News & information on Antarctica & the Southern Ocean

Giant Iceberg A68A is no more

Iceberg A68D with South Georgia in the distance Photo: Cpl Phil Dye, RAF

In July 2017, one of the world’s largest icebergs calved from the front of Larsen C, the result of a crack that had taken years to form. It was given the designation A68 - it was the 68th iceberg, originating in sector A, large enough to be registered by the US National Ice Center since records began in 1978 (see map). With a surface area of nearly 6,000 km2 and weighing approximately 1 billion tons, it was also the fourth largest iceberg ever recorded. 
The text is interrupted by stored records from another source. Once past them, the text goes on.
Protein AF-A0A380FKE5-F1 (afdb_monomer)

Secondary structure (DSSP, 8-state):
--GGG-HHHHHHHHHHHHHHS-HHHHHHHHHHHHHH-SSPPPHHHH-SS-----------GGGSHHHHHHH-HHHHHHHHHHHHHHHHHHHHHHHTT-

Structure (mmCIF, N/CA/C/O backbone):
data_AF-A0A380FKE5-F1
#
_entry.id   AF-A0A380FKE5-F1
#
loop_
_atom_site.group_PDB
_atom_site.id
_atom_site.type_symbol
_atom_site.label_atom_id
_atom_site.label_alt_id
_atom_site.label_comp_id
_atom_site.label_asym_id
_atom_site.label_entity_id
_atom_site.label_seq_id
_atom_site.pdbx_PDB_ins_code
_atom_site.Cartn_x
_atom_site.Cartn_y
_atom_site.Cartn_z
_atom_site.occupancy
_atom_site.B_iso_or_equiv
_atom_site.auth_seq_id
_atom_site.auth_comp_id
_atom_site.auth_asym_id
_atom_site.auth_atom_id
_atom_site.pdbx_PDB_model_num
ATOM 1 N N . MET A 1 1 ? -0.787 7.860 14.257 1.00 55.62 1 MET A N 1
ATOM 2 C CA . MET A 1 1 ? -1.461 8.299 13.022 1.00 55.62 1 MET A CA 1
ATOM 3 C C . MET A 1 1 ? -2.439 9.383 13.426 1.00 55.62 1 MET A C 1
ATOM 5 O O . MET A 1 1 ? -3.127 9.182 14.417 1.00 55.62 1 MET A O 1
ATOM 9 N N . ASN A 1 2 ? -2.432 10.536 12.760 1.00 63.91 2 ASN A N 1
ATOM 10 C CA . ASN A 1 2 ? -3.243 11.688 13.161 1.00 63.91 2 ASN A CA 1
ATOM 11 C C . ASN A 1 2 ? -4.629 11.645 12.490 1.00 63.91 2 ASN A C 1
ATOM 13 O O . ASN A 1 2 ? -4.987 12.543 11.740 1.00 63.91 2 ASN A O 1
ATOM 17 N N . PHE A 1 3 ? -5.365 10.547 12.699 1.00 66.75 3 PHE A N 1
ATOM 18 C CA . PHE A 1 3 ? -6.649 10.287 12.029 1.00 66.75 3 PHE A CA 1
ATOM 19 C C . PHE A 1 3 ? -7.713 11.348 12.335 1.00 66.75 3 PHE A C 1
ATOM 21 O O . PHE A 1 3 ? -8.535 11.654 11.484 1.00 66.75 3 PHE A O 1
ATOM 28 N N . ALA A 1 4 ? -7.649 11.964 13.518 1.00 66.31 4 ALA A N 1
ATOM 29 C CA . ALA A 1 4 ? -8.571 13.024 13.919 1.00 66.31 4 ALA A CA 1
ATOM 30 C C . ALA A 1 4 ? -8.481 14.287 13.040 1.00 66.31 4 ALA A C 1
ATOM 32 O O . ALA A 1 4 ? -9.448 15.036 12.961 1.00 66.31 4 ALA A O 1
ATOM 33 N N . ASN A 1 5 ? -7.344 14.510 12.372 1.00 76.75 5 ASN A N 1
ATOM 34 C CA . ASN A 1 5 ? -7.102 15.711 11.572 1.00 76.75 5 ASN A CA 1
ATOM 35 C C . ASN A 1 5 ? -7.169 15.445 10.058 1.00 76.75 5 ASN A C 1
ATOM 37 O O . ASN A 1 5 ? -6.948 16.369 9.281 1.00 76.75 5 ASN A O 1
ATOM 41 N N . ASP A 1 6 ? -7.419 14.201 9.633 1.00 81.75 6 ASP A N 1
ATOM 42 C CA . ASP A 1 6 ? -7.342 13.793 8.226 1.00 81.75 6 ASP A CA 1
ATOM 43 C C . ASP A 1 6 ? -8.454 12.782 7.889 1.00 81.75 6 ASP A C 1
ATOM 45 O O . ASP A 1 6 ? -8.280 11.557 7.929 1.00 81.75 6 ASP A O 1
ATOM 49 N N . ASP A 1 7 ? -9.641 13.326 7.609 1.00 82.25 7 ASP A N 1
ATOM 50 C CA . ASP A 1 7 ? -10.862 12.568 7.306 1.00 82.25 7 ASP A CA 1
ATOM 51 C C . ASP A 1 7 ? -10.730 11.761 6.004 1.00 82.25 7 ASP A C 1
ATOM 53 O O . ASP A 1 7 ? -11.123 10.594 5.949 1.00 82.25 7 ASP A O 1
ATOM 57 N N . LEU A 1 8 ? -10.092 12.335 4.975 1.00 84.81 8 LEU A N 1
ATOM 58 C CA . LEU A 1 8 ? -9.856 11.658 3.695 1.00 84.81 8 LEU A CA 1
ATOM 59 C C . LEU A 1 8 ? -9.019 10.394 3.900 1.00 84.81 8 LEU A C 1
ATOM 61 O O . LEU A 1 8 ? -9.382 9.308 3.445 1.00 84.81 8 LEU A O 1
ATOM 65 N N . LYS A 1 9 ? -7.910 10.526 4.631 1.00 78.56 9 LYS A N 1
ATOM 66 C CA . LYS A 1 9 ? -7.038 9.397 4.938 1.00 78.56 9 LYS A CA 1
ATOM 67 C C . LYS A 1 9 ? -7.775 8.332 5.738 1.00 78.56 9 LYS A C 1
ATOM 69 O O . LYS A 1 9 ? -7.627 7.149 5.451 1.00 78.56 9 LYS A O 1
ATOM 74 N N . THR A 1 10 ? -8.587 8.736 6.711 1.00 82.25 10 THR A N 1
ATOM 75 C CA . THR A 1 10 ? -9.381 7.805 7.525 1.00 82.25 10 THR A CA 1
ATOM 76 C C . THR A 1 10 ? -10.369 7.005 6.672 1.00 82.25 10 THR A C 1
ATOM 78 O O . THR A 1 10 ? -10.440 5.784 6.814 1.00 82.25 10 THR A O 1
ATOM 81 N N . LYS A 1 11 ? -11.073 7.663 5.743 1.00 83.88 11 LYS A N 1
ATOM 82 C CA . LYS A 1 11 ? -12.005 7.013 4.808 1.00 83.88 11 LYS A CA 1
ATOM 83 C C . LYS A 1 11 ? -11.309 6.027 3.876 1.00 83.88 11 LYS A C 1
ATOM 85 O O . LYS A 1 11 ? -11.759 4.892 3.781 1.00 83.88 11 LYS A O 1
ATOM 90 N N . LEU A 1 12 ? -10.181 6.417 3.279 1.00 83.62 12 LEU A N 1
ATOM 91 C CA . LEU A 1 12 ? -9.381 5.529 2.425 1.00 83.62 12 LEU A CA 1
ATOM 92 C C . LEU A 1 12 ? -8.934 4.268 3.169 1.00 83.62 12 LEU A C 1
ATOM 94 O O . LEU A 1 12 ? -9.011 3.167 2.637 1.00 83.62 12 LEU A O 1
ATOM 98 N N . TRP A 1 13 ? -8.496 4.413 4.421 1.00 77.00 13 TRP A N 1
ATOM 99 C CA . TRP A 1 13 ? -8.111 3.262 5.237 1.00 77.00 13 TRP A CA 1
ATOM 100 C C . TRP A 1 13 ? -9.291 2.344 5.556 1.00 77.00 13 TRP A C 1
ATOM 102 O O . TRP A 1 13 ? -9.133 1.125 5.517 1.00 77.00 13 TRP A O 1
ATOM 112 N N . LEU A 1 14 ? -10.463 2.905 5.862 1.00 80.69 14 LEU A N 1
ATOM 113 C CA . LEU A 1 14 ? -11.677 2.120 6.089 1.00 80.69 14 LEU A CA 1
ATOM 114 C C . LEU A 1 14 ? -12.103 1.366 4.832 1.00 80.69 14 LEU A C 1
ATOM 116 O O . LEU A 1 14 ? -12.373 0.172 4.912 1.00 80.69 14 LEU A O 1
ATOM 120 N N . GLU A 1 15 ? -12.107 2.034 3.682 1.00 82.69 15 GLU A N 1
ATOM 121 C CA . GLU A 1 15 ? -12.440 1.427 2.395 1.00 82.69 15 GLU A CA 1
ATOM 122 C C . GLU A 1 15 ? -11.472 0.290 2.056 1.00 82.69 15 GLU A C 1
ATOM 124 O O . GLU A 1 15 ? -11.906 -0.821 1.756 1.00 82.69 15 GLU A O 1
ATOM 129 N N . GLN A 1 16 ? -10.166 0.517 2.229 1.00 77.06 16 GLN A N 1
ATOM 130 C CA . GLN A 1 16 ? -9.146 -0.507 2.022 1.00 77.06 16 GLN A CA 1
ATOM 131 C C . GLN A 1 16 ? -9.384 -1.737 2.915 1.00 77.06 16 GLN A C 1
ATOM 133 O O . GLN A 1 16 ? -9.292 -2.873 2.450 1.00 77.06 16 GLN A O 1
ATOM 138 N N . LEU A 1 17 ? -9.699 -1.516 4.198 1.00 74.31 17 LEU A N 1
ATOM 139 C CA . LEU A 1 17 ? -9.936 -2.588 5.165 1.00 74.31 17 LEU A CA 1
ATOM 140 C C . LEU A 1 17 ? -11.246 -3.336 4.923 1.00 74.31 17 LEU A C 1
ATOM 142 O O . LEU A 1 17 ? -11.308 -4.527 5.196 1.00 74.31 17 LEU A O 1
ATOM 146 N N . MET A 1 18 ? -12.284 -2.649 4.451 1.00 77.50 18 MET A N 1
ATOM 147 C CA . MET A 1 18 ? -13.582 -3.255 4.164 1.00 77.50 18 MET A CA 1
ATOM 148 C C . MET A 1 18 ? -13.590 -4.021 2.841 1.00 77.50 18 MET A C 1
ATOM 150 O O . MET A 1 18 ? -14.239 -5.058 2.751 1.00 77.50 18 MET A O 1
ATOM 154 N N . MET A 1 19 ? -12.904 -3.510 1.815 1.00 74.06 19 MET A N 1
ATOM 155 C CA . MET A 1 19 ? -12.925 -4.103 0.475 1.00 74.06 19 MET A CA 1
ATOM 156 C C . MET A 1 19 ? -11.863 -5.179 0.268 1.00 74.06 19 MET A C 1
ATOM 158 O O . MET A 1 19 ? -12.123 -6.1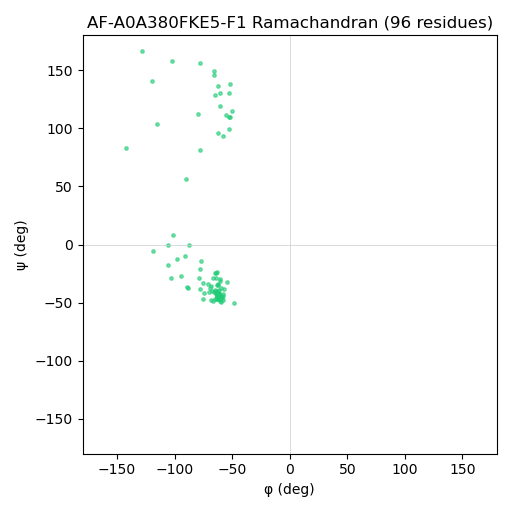59 -0.426 1.00 74.06 19 MET A O 1
ATOM 162 N N . TYR A 1 20 ? -10.666 -4.993 0.829 1.00 64.12 20 TYR A N 1
ATOM 163 C CA . TYR A 1 20 ? -9.497 -5.814 0.493 1.00 64.12 20 TYR A CA 1
ATOM 164 C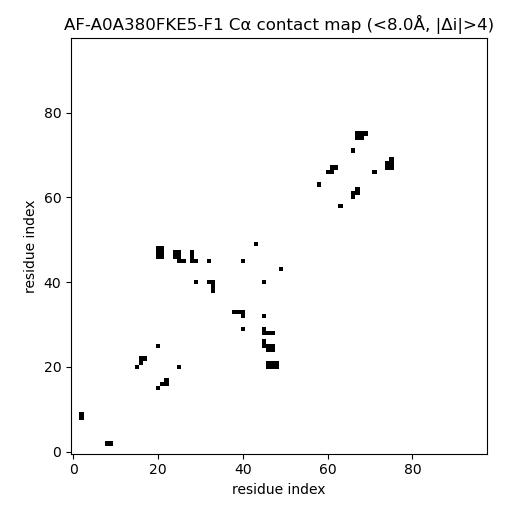 C . TYR A 1 20 ? -8.919 -6.591 1.676 1.00 64.12 20 TYR A C 1
ATOM 166 O O . TYR A 1 20 ? -7.994 -7.379 1.481 1.00 64.12 20 TYR A O 1
ATOM 174 N N . ALA A 1 21 ? -9.424 -6.383 2.892 1.00 64.44 21 ALA A N 1
ATOM 175 C CA . ALA A 1 21 ? -8.945 -7.074 4.083 1.00 64.44 21 ALA A CA 1
ATOM 176 C C . ALA A 1 21 ? -10.092 -7.725 4.866 1.00 64.44 21 ALA A C 1
ATOM 178 O O . ALA A 1 21 ? -11.267 -7.417 4.683 1.00 64.44 21 ALA A O 1
ATOM 179 N N . ASP A 1 22 ? -9.734 -8.604 5.802 1.00 76.56 22 ASP A N 1
ATOM 180 C CA . ASP A 1 22 ? -10.675 -9.141 6.783 1.00 76.56 22 ASP A CA 1
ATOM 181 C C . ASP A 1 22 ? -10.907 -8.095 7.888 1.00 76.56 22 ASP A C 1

So began the voyage of Iceberg A68, though slowly at first - for a year it barely moved, frequently grounding on the sea floor as it drifted along the coast of the Antarctic Peninsula. Then, with increasing speed, it drifted north driven by currents associated with the gyre of the Weddell Sea, along with katabatic winds that descend from the polar plateau. A68 became a social media star, with people around the world sharing satellite images that were freely available online. 

Finally, in 2020, it spun out of the Weddell Sea into the South Atlantic where many of the biggest icebergs go to die. Along the way, smaller chunks of ice calved off, some big enough to merit their own name, such as A68C. The mother berg, still largely intact, was redesignated A68A. Picked up by the powerful Antarctic Circumpolar Current, it moved in a north-easterly direction, bearing down on the island of South Georgia. 

In the end, the demise of Iceberg A68A was relatively swift. Over a period of four months from December 2020, A68A simply began shattering into smaller and smaller fragments, around the island of South Georgia. 

Professor Adrian Luckman of Swansea University said “Icebergs from the Peninsula normally break up around this location. A68’s demise was most likely due to a combination of factors such as air temperature (causing surface melt to drive hydro-fracture), sea temperature (which will have been gradually eroding the iceberg from below), and the long-period swell which doesn't normally make it through the pack ice further south. It is possible that the iceberg grounded, but I doubt that was a big factor in its break-up.”

By April, it was all over. The last major fragment of the berg adrift amidst the icy slush, still with the designation A68A, melted below the minimum threshold set by the USNIC: it was a mere 3 nautical miles long by 2 nautical miles wide. A68 was no more - the odyssey had come to its natural conclusion.